China and India have become major buyers of Russian crude amid Western sanctions on Russian oil and more recently embargoes and price caps due to the war in Ukraine.
In India, the world’s third largest oil importer, crude oil imports rose to their highest level in six months in January, government data showed.
China’s Commerce Ministry has met with independent oil refiners to discuss their deals with Russia, according to five knowledgeable sources, imports that have saved Chinese buyers billions of dollars.
“The government wants to understand how much independent refiners could potentially buy and their actual need for such imports,” said a source with direct knowledge of the discussions.
Russia plans to cut oil production by 500,000 barrels per day (bpd) in March, representing about 5 percent of its production, after the West imposed price caps on Russian oil and oil products.

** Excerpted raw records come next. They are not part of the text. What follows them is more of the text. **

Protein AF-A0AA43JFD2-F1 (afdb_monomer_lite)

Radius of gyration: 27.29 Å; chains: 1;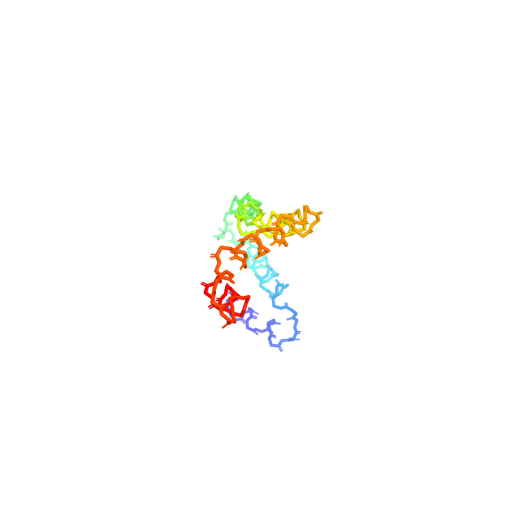 bounding box: 55×24×68 Å

Secondary structure (DSSP, 8-state):
-HHHHHHHHHTT--HHHHHHHHHHHHHHHHHHTT-S-GGGGGGHHHHHHHHHT-HHHHHHHHHHHHHHHHHHT-HHHHHHHHHHHHTTTSTTHHHHHHHH-

Foldseek 3Di:
DVVQLVVVVVVVDDSVCSVVVVVVVVQVVCVVVVNHDPVVVVCVVVVVVVVVPPVVVVVVVVVVVVVVCCVVVCVVVVVLVVQLVVQVVDPCSSVVSVVVD

Sequence (101 aa):
MFAGLCSFVLLGFPVSFTLAGTALVFALAGIAFSVFDPDFLGVLPHRVYGVMTNEVLIAIPLFIFMGVMLERSKVAEELLDTMGQLFGRLRGGLGISVSVV

pLDDT: mean 81.62, std 9.67, range [56.0, 95.0]

Structure (mmCIF, N/CA/C/O backbone):
data_AF-A0AA43JFD2-F1
#
_entry.id   AF-A0AA43JFD2-F1
#
loop_
_atom_site.group_PDB
_atom_site.id
_atom_site.type_symbol
_atom_site.label_atom_id
_atom_site.label_alt_id
_atom_site.label_comp_id
_atom_site.label_asym_id
_atom_site.label_entity_id
_atom_site.label_seq_id
_atom_site.pdbx_PDB_ins_code
_atom_site.Cartn_x
_atom_site.Cartn_y
_atom_site.Cartn_z
_atom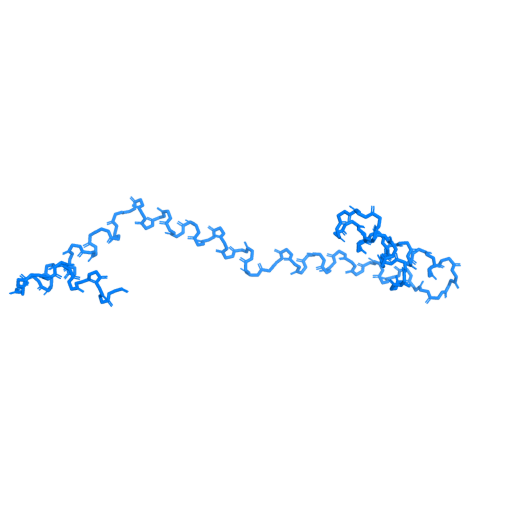_site.occupancy
_atom_site.B_iso_or_equiv
_atom_site.auth_seq_id
_atom_site.auth_comp_id
_atom_site.auth_asym_id
_atom_site.auth_atom_id
_atom_site.pdbx_PDB_model_num
ATOM 1 N N . MET A 1 1 ? 11.920 -10.838 -20.443 1.00 81.00 1 MET A N 1
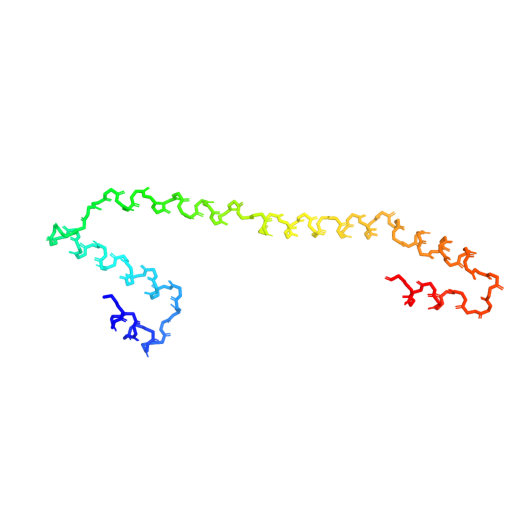ATOM 2 C CA . MET A 1 1 ? 11.491 -10.332 -19.121 1.00 81.00 1 MET A CA 1
ATOM 3 C C . MET A 1 1 ? 11.503 -11.415 -18.035 1.00 81.00 1 MET A C 1
ATOM 5 O O . MET A 1 1 ? 12.230 -11.237 -17.071 1.00 81.00 1 MET A O 1
ATOM 9 N N . PHE A 1 2 ? 10.800 -12.550 -18.191 1.00 87.69 2 PHE A N 1
ATOM 10 C CA . PHE A 1 2 ? 10.686 -13.599 -17.151 1.00 87.69 2 PHE A CA 1
ATOM 11 C C . PHE A 1 2 ? 12.025 -14.163 -16.634 1.00 87.69 2 PHE A C 1
ATOM 13 O O . PHE A 1 2 ? 12.276 -14.128 -15.436 1.00 87.69 2 PHE A O 1
ATOM 20 N N . ALA A 1 3 ? 12.925 -14.599 -17.525 1.00 90.25 3 ALA A N 1
ATOM 21 C CA . ALA A 1 3 ? 14.235 -15.123 -17.116 1.00 90.25 3 ALA A CA 1
ATOM 22 C C . ALA A 1 3 ? 15.081 -14.080 -16.356 1.00 90.25 3 ALA A C 1
ATOM 24 O O . ALA A 1 3 ? 15.721 -14.407 -15.362 1.00 90.25 3 ALA A O 1
ATOM 25 N N . GLY A 1 4 ? 15.013 -12.812 -16.784 1.00 87.56 4 GLY A N 1
ATOM 26 C CA . GLY A 1 4 ? 15.658 -11.691 -16.097 1.00 87.56 4 GLY A CA 1
ATOM 27 C C . GLY A 1 4 ? 15.115 -11.502 -14.680 1.00 87.56 4 GLY A C 1
ATOM 28 O O . GLY A 1 4 ? 15.883 -11.422 -13.724 1.00 87.56 4 GLY A O 1
ATOM 29 N N . LEU A 1 5 ? 13.792 -11.521 -14.521 1.00 89.88 5 LEU A N 1
ATOM 30 C CA . LEU A 1 5 ? 13.142 -11.457 -13.212 1.00 89.88 5 LEU A CA 1
ATOM 31 C C . LEU A 1 5 ? 13.600 -12.598 -12.297 1.00 89.88 5 LEU A C 1
ATOM 33 O O . LEU A 1 5 ? 14.016 -12.329 -11.173 1.00 89.88 5 LEU A O 1
ATOM 37 N N . CYS A 1 6 ? 13.617 -13.842 -12.784 1.00 88.62 6 CYS A N 1
ATOM 38 C CA . CYS A 1 6 ? 14.107 -14.980 -12.005 1.00 88.62 6 CYS A CA 1
ATOM 39 C C . CYS A 1 6 ? 15.559 -14.783 -11.546 1.00 88.62 6 CYS A C 1
ATOM 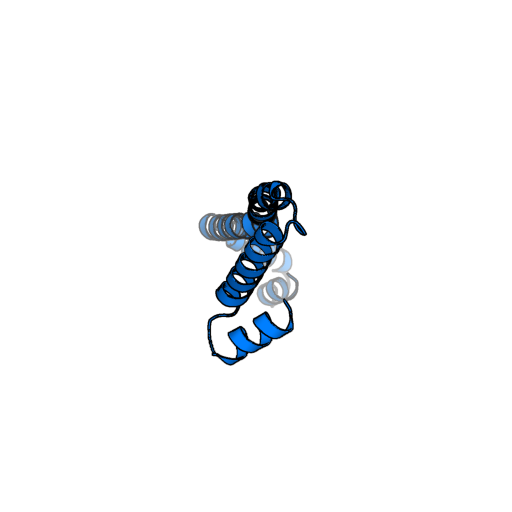41 O O . CYS A 1 6 ? 15.847 -14.991 -10.370 1.00 88.62 6 CYS A O 1
ATOM 43 N N . SER A 1 7 ? 16.460 -14.319 -12.421 1.00 89.38 7 SER A N 1
ATOM 44 C CA . SER A 1 7 ? 17.848 -14.038 -12.022 1.00 89.38 7 SER A CA 1
ATOM 45 C C . SER A 1 7 ? 17.962 -12.956 -10.939 1.00 89.38 7 SER A C 1
ATOM 47 O O . SER A 1 7 ? 18.719 -13.131 -9.988 1.00 89.38 7 SER A O 1
ATOM 49 N N . PHE A 1 8 ? 17.182 -11.871 -11.026 1.00 86.81 8 PHE A N 1
ATOM 50 C CA . PHE A 1 8 ? 17.209 -10.792 -10.031 1.00 86.81 8 PHE A CA 1
ATOM 51 C C . PHE A 1 8 ? 16.615 -11.199 -8.679 1.00 86.81 8 PHE A C 1
ATOM 53 O O . PHE A 1 8 ? 17.105 -10.757 -7.641 1.00 86.81 8 PHE A O 1
ATOM 60 N N . VAL A 1 9 ? 15.596 -12.060 -8.673 1.00 89.19 9 VAL A N 1
ATOM 61 C CA . VAL A 1 9 ? 15.027 -12.612 -7.434 1.00 89.19 9 VAL A CA 1
ATOM 62 C C . VAL A 1 9 ? 16.006 -13.581 -6.764 1.00 89.19 9 VAL A C 1
ATOM 64 O O . VAL A 1 9 ? 16.186 -13.522 -5.551 1.00 89.19 9 VAL A O 1
ATOM 67 N N . LEU A 1 10 ? 16.697 -14.422 -7.541 1.00 90.31 10 LEU A N 1
ATOM 68 C CA . LEU A 1 10 ? 17.713 -15.350 -7.023 1.00 90.31 10 LEU A CA 1
ATOM 69 C C . LEU A 1 10 ? 18.939 -14.634 -6.429 1.00 90.31 10 LEU A C 1
ATOM 71 O O . LEU A 1 10 ? 19.590 -15.182 -5.545 1.00 90.31 10 LEU A O 1
ATOM 75 N N . LEU A 1 11 ? 19.223 -13.401 -6.862 1.00 87.56 11 LEU A N 1
ATOM 76 C CA . LEU A 1 11 ? 20.252 -12.530 -6.278 1.00 87.56 11 LEU A CA 1
ATOM 77 C C . LEU A 1 11 ? 19.887 -11.992 -4.877 1.00 87.56 11 LEU A C 1
ATOM 79 O O . LEU A 1 11 ? 20.711 -11.330 -4.252 1.00 87.56 11 LEU A O 1
ATOM 83 N N . GLY A 1 12 ? 18.682 -12.277 -4.365 1.00 84.44 12 GLY A N 1
ATOM 84 C CA . GLY A 1 12 ? 18.280 -11.957 -2.991 1.00 84.44 12 GLY A CA 1
ATOM 85 C C . GLY A 1 12 ? 17.786 -10.523 -2.770 1.00 84.44 12 GLY A C 1
ATOM 86 O O . GLY A 1 12 ? 17.606 -10.107 -1.628 1.00 84.44 12 GLY A O 1
ATOM 87 N N . PHE A 1 13 ? 17.547 -9.755 -3.836 1.00 83.44 13 PHE A N 1
ATOM 88 C CA . PHE A 1 13 ? 16.979 -8.409 -3.730 1.00 83.44 13 PHE A CA 1
ATOM 89 C C . PHE A 1 13 ? 15.479 -8.447 -3.377 1.00 83.44 13 PHE A C 1
ATOM 91 O O . PHE A 1 13 ? 14.774 -9.368 -3.801 1.00 83.44 13 PHE A O 1
ATOM 98 N N . PRO A 1 14 ? 14.941 -7.435 -2.661 1.00 88.06 14 PRO A N 1
ATOM 99 C CA . PRO A 1 14 ? 13.516 -7.380 -2.348 1.00 88.06 14 PRO A CA 1
ATOM 100 C C . PRO A 1 14 ? 12.653 -7.426 -3.617 1.00 88.06 14 PRO A C 1
ATOM 102 O O . PRO A 1 14 ? 12.907 -6.720 -4.597 1.00 88.06 14 PRO A O 1
ATOM 105 N N . VAL A 1 15 ? 11.608 -8.257 -3.586 1.00 88.50 15 VAL A N 1
ATOM 106 C CA . VAL A 1 15 ? 10.800 -8.620 -4.766 1.00 88.50 15 VAL A CA 1
ATOM 107 C C . VAL A 1 15 ? 10.131 -7.407 -5.431 1.00 88.50 15 VAL A C 1
ATOM 109 O O . VAL A 1 15 ? 10.007 -7.361 -6.651 1.00 88.50 15 VAL A O 1
ATOM 112 N N . SER A 1 16 ? 9.754 -6.383 -4.660 1.00 88.81 16 SER A N 1
ATOM 113 C CA . SER A 1 16 ? 9.153 -5.150 -5.192 1.00 88.81 16 SER A CA 1
ATOM 114 C C . SER A 1 16 ? 10.094 -4.393 -6.137 1.00 88.81 16 SER A C 1
ATOM 116 O O . SER A 1 16 ? 9.685 -3.989 -7.227 1.00 88.81 16 SER A O 1
ATOM 118 N N . PHE A 1 17 ? 11.365 -4.244 -5.755 1.00 87.94 17 PHE A N 1
ATOM 119 C CA . PHE A 1 17 ? 12.368 -3.552 -6.566 1.00 87.94 17 PHE A CA 1
ATOM 120 C C . PHE A 1 17 ? 12.771 -4.363 -7.795 1.00 87.94 17 PHE A C 1
ATOM 122 O O . PHE A 1 17 ? 12.973 -3.788 -8.863 1.00 87.94 17 PHE A O 1
ATOM 129 N N . THR A 1 18 ? 12.846 -5.690 -7.683 1.00 91.75 18 THR A N 1
ATOM 130 C CA . THR A 1 18 ? 13.178 -6.551 -8.829 1.00 91.75 18 THR A CA 1
ATOM 131 C C . THR A 1 18 ? 12.046 -6.597 -9.856 1.00 91.75 18 THR A C 1
ATOM 133 O O . THR A 1 18 ? 12.314 -6.516 -11.055 1.00 91.75 18 THR A O 1
ATOM 136 N N . LEU A 1 19 ? 10.782 -6.627 -9.420 1.00 90.25 19 LEU A N 1
ATOM 137 C CA . LEU A 1 19 ? 9.614 -6.516 -10.301 1.00 90.25 19 LEU A CA 1
ATOM 138 C C . LEU A 1 19 ? 9.576 -5.174 -11.039 1.00 90.25 19 LEU A C 1
ATOM 140 O O . LEU A 1 19 ? 9.508 -5.153 -12.269 1.00 90.25 19 LEU A O 1
ATOM 144 N N . ALA A 1 20 ? 9.655 -4.061 -10.304 1.00 88.94 20 ALA A N 1
ATOM 145 C CA . ALA A 1 20 ? 9.614 -2.727 -10.897 1.00 88.94 20 ALA A CA 1
ATOM 146 C C . ALA A 1 20 ? 10.824 -2.481 -11.812 1.00 88.94 20 ALA A C 1
ATOM 148 O O . ALA A 1 20 ? 10.663 -2.039 -12.947 1.00 88.94 20 ALA A O 1
ATOM 149 N N . GLY A 1 21 ? 12.028 -2.828 -11.351 1.00 89.50 21 GLY A N 1
ATOM 150 C CA . GLY A 1 21 ? 13.272 -2.624 -12.088 1.00 89.50 21 GLY A CA 1
ATOM 151 C C . GLY A 1 21 ? 13.345 -3.444 -13.373 1.00 89.50 21 GLY A C 1
ATOM 152 O O . GLY A 1 21 ? 13.669 -2.899 -14.424 1.00 89.50 21 GLY A O 1
ATOM 153 N N . THR A 1 22 ? 12.988 -4.732 -13.338 1.00 91.25 22 THR A N 1
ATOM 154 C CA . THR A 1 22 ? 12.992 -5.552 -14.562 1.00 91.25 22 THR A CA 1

Russia is part of the OPEC+ producer group, made up of the Organization of the Petroleum Exporting Countries (OPEC) and allies, who agreed in October to cut oil production targets by 2 million barrels per day through the end of 2023.
Future shortfalls in oil supplies are likely to push prices toward $100 a barrel by the end of the year, Goldman Sachs analysts said in a Feb. 19 note.
Prices will rise “as the market rolls back into deficit with underinvestment, shale constraints and OPEC discipline to ensure supply does not meet demand,” they wrote.